For what it's worth, I think I now know a complete proof. I learned of this proof from D. Huybrechts's notes in progress http://www.math.uni-bonn.de/people/huybrech/Notes.pdf, proposition 6.21.

Theorem. Let $X$ be a cubic hypersurface of dimension $d\geqslant 3$, with $d\neq 4$. Then $X$ can be recovered from its Fano variety of lines $F(X)$.
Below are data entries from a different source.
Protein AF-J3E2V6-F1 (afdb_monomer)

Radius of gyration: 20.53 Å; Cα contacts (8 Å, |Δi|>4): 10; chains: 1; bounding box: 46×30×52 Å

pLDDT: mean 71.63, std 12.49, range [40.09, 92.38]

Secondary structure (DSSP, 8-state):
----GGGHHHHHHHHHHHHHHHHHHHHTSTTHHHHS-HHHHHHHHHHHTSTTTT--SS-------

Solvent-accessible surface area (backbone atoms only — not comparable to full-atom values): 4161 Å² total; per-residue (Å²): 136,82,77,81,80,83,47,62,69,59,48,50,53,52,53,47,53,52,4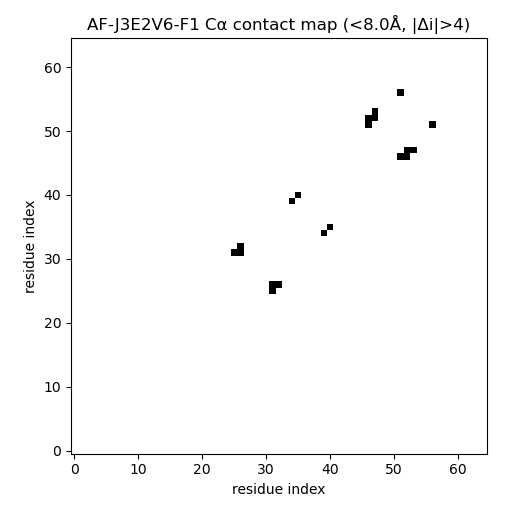9,52,55,50,48,53,56,44,62,72,34,86,59,47,63,66,66,66,34,72,67,49,54,54,52,49,54,56,41,62,76,36,100,55,43,97,51,72,96,61,73,80,79,79,82,90,134

Mean predicted aligned error: 14.81 Å

Sequence (65 aa):
MVRKTGDFNANVAHYKATADAKLARLIESADYHSFITKEAVEAFAKVEGSAYAGRPLKSAKPSDT

Foldseek 3Di:
DPDCPPCPVVVVVVVVVVVVVVVVVLCPDPCNVVCPDPVNVVVVVVCCPDPCNVPPPDDPPDDDD

Structure (mmCIF, N/CA/C/O backbone):
data_AF-J3E2V6-F1
#
_entry.id   AF-J3E2V6-F1
#
loop_
_atom_site.group_PDB
_atom_site.id
_atom_site.type_symbol
_atom_site.label_atom_id
_atom_site.label_alt_id
_atom_site.label_comp_id
_atom_site.label_asym_id
_atom_site.label_entity_id
_atom_site.label_seq_id
_atom_site.pdbx_PDB_ins_code
_atom_site.Cartn_x
_atom_site.Cartn_y
_atom_site.Cartn_z
_atom_site.occupancy
_atom_site.B_iso_or_equiv
_atom_site.auth_seq_id
_atom_site.auth_comp_id
_atom_site.auth_asym_id
_atom_site.auth_atom_id
_atom_site.pdbx_PDB_model_num
ATOM 1 N N . MET A 1 1 ? 10.615 -8.804 -39.112 1.00 40.09 1 MET A N 1
ATOM 2 C CA . MET A 1 1 ? 10.504 -7.898 -37.945 1.00 40.09 1 MET A CA 1
ATOM 3 C C . MET A 1 1 ? 11.181 -8.553 -36.748 1.00 40.09 1 MET A C 1
ATOM 5 O O . MET A 1 1 ? 10.593 -9.430 -36.129 1.00 40.09 1 MET A O 1
ATOM 9 N N . VAL A 1 2 ? 12.429 -8.185 -36.457 1.00 48.97 2 VAL A N 1
ATOM 10 C CA . VAL A 1 2 ? 13.132 -8.646 -35.250 1.00 48.97 2 VAL A CA 1
ATOM 11 C C . VAL A 1 2 ? 12.649 -7.768 -34.100 1.00 48.97 2 VAL A C 1
ATOM 13 O O . VAL A 1 2 ? 12.933 -6.572 -34.078 1.00 48.97 2 VAL A O 1
ATOM 16 N N . ARG A 1 3 ? 11.850 -8.322 -33.181 1.00 53.84 3 ARG A N 1
ATOM 17 C CA . ARG A 1 3 ? 11.486 -7.596 -31.960 1.00 53.84 3 ARG A CA 1
ATOM 18 C C . ARG A 1 3 ? 12.761 -7.463 -31.139 1.00 53.84 3 ARG A C 1
ATOM 20 O O . ARG A 1 3 ? 13.357 -8.465 -30.766 1.00 53.84 3 ARG A O 1
ATOM 27 N N . LYS A 1 4 ? 13.199 -6.224 -30.932 1.00 56.81 4 LYS A N 1
ATOM 28 C CA . LYS A 1 4 ? 14.404 -5.876 -30.183 1.00 56.81 4 LYS A CA 1
ATOM 29 C C . LYS A 1 4 ? 14.212 -6.343 -28.735 1.00 56.81 4 LYS A C 1
ATOM 31 O O . LYS A 1 4 ? 13.624 -5.641 -27.924 1.00 56.81 4 LYS A O 1
ATOM 36 N N . THR A 1 5 ? 14.705 -7.533 -28.410 1.00 58.84 5 THR A N 1
ATOM 37 C CA . THR A 1 5 ? 14.773 -8.114 -27.055 1.00 58.84 5 THR A CA 1
ATOM 38 C C . THR A 1 5 ? 15.748 -7.361 -26.134 1.00 58.84 5 THR A C 1
ATOM 40 O O . THR A 1 5 ? 16.037 -7.819 -25.035 1.00 58.84 5 THR A O 1
ATOM 43 N N . GLY A 1 6 ? 16.273 -6.217 -26.586 1.00 58.84 6 GLY A N 1
ATOM 44 C CA . GLY A 1 6 ? 17.437 -5.544 -26.019 1.00 58.84 6 GLY A CA 1
ATOM 45 C C . GLY A 1 6 ? 17.215 -4.798 -24.709 1.00 58.84 6 GLY A C 1
ATOM 46 O O . GLY A 1 6 ? 18.194 -4.550 -24.029 1.00 58.84 6 GLY A O 1
ATOM 47 N N . ASP A 1 7 ? 15.979 -4.490 -24.310 1.00 69.12 7 ASP A N 1
ATOM 48 C CA . ASP A 1 7 ? 15.763 -3.565 -23.186 1.00 69.12 7 ASP A CA 1
ATOM 49 C C . ASP A 1 7 ? 14.702 -4.040 -22.185 1.00 69.12 7 ASP A C 1
ATOM 51 O O . ASP A 1 7 ? 14.135 -3.233 -21.457 1.00 69.12 7 ASP A O 1
ATOM 55 N N . PHE A 1 8 ? 14.402 -5.343 -22.099 1.00 75.25 8 PHE A N 1
ATOM 56 C CA . PHE A 1 8 ? 13.437 -5.831 -21.098 1.00 75.25 8 PHE A CA 1
ATOM 57 C C . PHE A 1 8 ? 13.885 -5.483 -19.672 1.00 75.25 8 PHE A C 1
ATOM 59 O O . PHE A 1 8 ? 13.133 -4.869 -18.923 1.00 75.25 8 PHE A O 1
ATOM 66 N N . ASN A 1 9 ? 15.137 -5.791 -19.327 1.00 77.75 9 ASN A N 1
ATOM 67 C CA . ASN A 1 9 ? 15.684 -5.484 -18.004 1.00 77.75 9 ASN A CA 1
ATOM 68 C C . ASN A 1 9 ? 15.780 -3.971 -17.750 1.00 77.75 9 ASN A C 1
ATOM 70 O O . ASN A 1 9 ? 15.498 -3.524 -16.641 1.00 77.75 9 ASN A O 1
ATOM 74 N N . ALA A 1 10 ? 16.116 -3.179 -18.774 1.00 74.06 10 ALA A N 1
ATOM 75 C CA . ALA A 1 10 ? 16.152 -1.721 -18.676 1.00 74.06 10 ALA A CA 1
ATOM 76 C C . ALA A 1 10 ? 14.748 -1.131 -18.448 1.00 74.06 10 ALA A C 1
ATOM 78 O O . ALA A 1 10 ? 14.566 -0.270 -17.588 1.00 74.06 10 ALA A O 1
ATOM 79 N N . ASN A 1 11 ? 13.733 -1.657 -19.137 1.00 82.69 11 ASN A N 1
ATOM 80 C CA . ASN A 1 11 ? 12.337 -1.283 -18.932 1.00 82.69 11 ASN A CA 1
ATOM 81 C C . ASN A 1 11 ? 11.838 -1.698 -17.545 1.00 82.69 11 ASN A C 1
ATOM 83 O O . ASN A 1 11 ? 11.204 -0.897 -16.865 1.00 82.69 11 ASN A O 1
ATOM 87 N N . VAL A 1 12 ? 12.158 -2.909 -17.080 1.00 85.25 12 VAL A N 1
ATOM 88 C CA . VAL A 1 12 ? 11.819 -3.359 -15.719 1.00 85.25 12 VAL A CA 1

Notations: $F=F(X)$, $G=\mathrm{Gr}(2,d+2)$, $\mathscr{O}_F(1)$ and $\mathscr{O}_G(1)$ the Plücker polarisations of $F$ and $G$, respectively.

For future reference, let me state the following results.

Lemma 1. The canonical map $\mathrm{H}^0(G,\mathscr{O}_G(2))\rightarrow\mathrm{H}^0(F,\mathscr{O}_F(2))$ is injective.

Proof. See J. Starr's answer or Altman-Kleiman, Foundations of the theory of Fano schemes, proposition 1.15 (ii).

Lemma 2. $\omega_{F}=\mathscr{O}_{F}(4-d)$.

Proof. See Altman-Kleiman, proposition 1.8.

Lemma 3. If $V$ is a variety such that $\omega_{V}^{\vee}$ is ample, then $\mathrm{Pic}(V)$ is torsion-free.

Proof. Let $L$ be a torsion line bundle on $V$. Then $\mathrm{H}^i(V,L)=0=\mathrm{H}^i(V,\mathscr{O}_V)$ for $i\geqslant 1$ by Kodaira vanishing. As $\chi(L)=\chi(\mathscr{O}_V)$ by Riemann-Roch, we get $\mathrm{H}^0(V,L)=\mathrm{H}^0(V,\mathscr{O}_V)$, which forces $L$ to be trivial.

Proof of the Theorem. Let $X$ and $X'$ be cubic hypersurfaces and $f:F\xrightarrow{\sim} F'$ an isomorphism between their Fano varieties of lines. By lemma 2 we have the equality $$(4-d)f^\ast(\mathscr{O}_{F'}(1))=f^\ast(\omega_{F'})=\omega_F=(4-d)\mathscr{O}_{F}(1)$$ in $\mathrm{Pic}(F)$. For $d\geqslant 5$ lemma 2 shows that we can use lemma 3 to deduce $$f^\ast(\mathscr{O}_{F'}(1))=\mathscr{O}_{F}(1).$$ For $d=3$ this is clear. The theorem then follows from proposition 4 of https://arxiv.org/abs/1209.4509. For completeness, I repeat the proof. Let $\mathbf{P}^{d+1}=\mathbf{P}(V)$ be the ambient projective space containing $X$ and $X'$. By lemma 1, if $Q$ is a quadric in $\mathbf{P}(\wedge^2 V)$ containing $F$, then $Q$ also contains $G$. In $\mathbf{P}(\wedge^2 V)$ the Grassmannian $G$ is cut out by quadrics, so in particular $G$ is the intersection of quadrics containing $F$. Hence there is an automorphism $g$ of $G$ taking $F$ to $F'$ via $f$, and $g$ also preserves the Plücker polarisation. By a theorem of Chow on automophisms of Grassmannians (Ann. Math. 2), $g$ is induced by an automorphism $h$ of $\mathbf{P}(V)$. The latter automorphism then induces a (polarisation-preserving) isomorphism $X\xrightarrow{\sim} X'$. (If $L$ is a line on $X$ corresponding to $[L]\in F$, then $h(L)$ is a line on $X'$, and $[h(L)]=f([L])$. Of course $X$ is covered by lines.)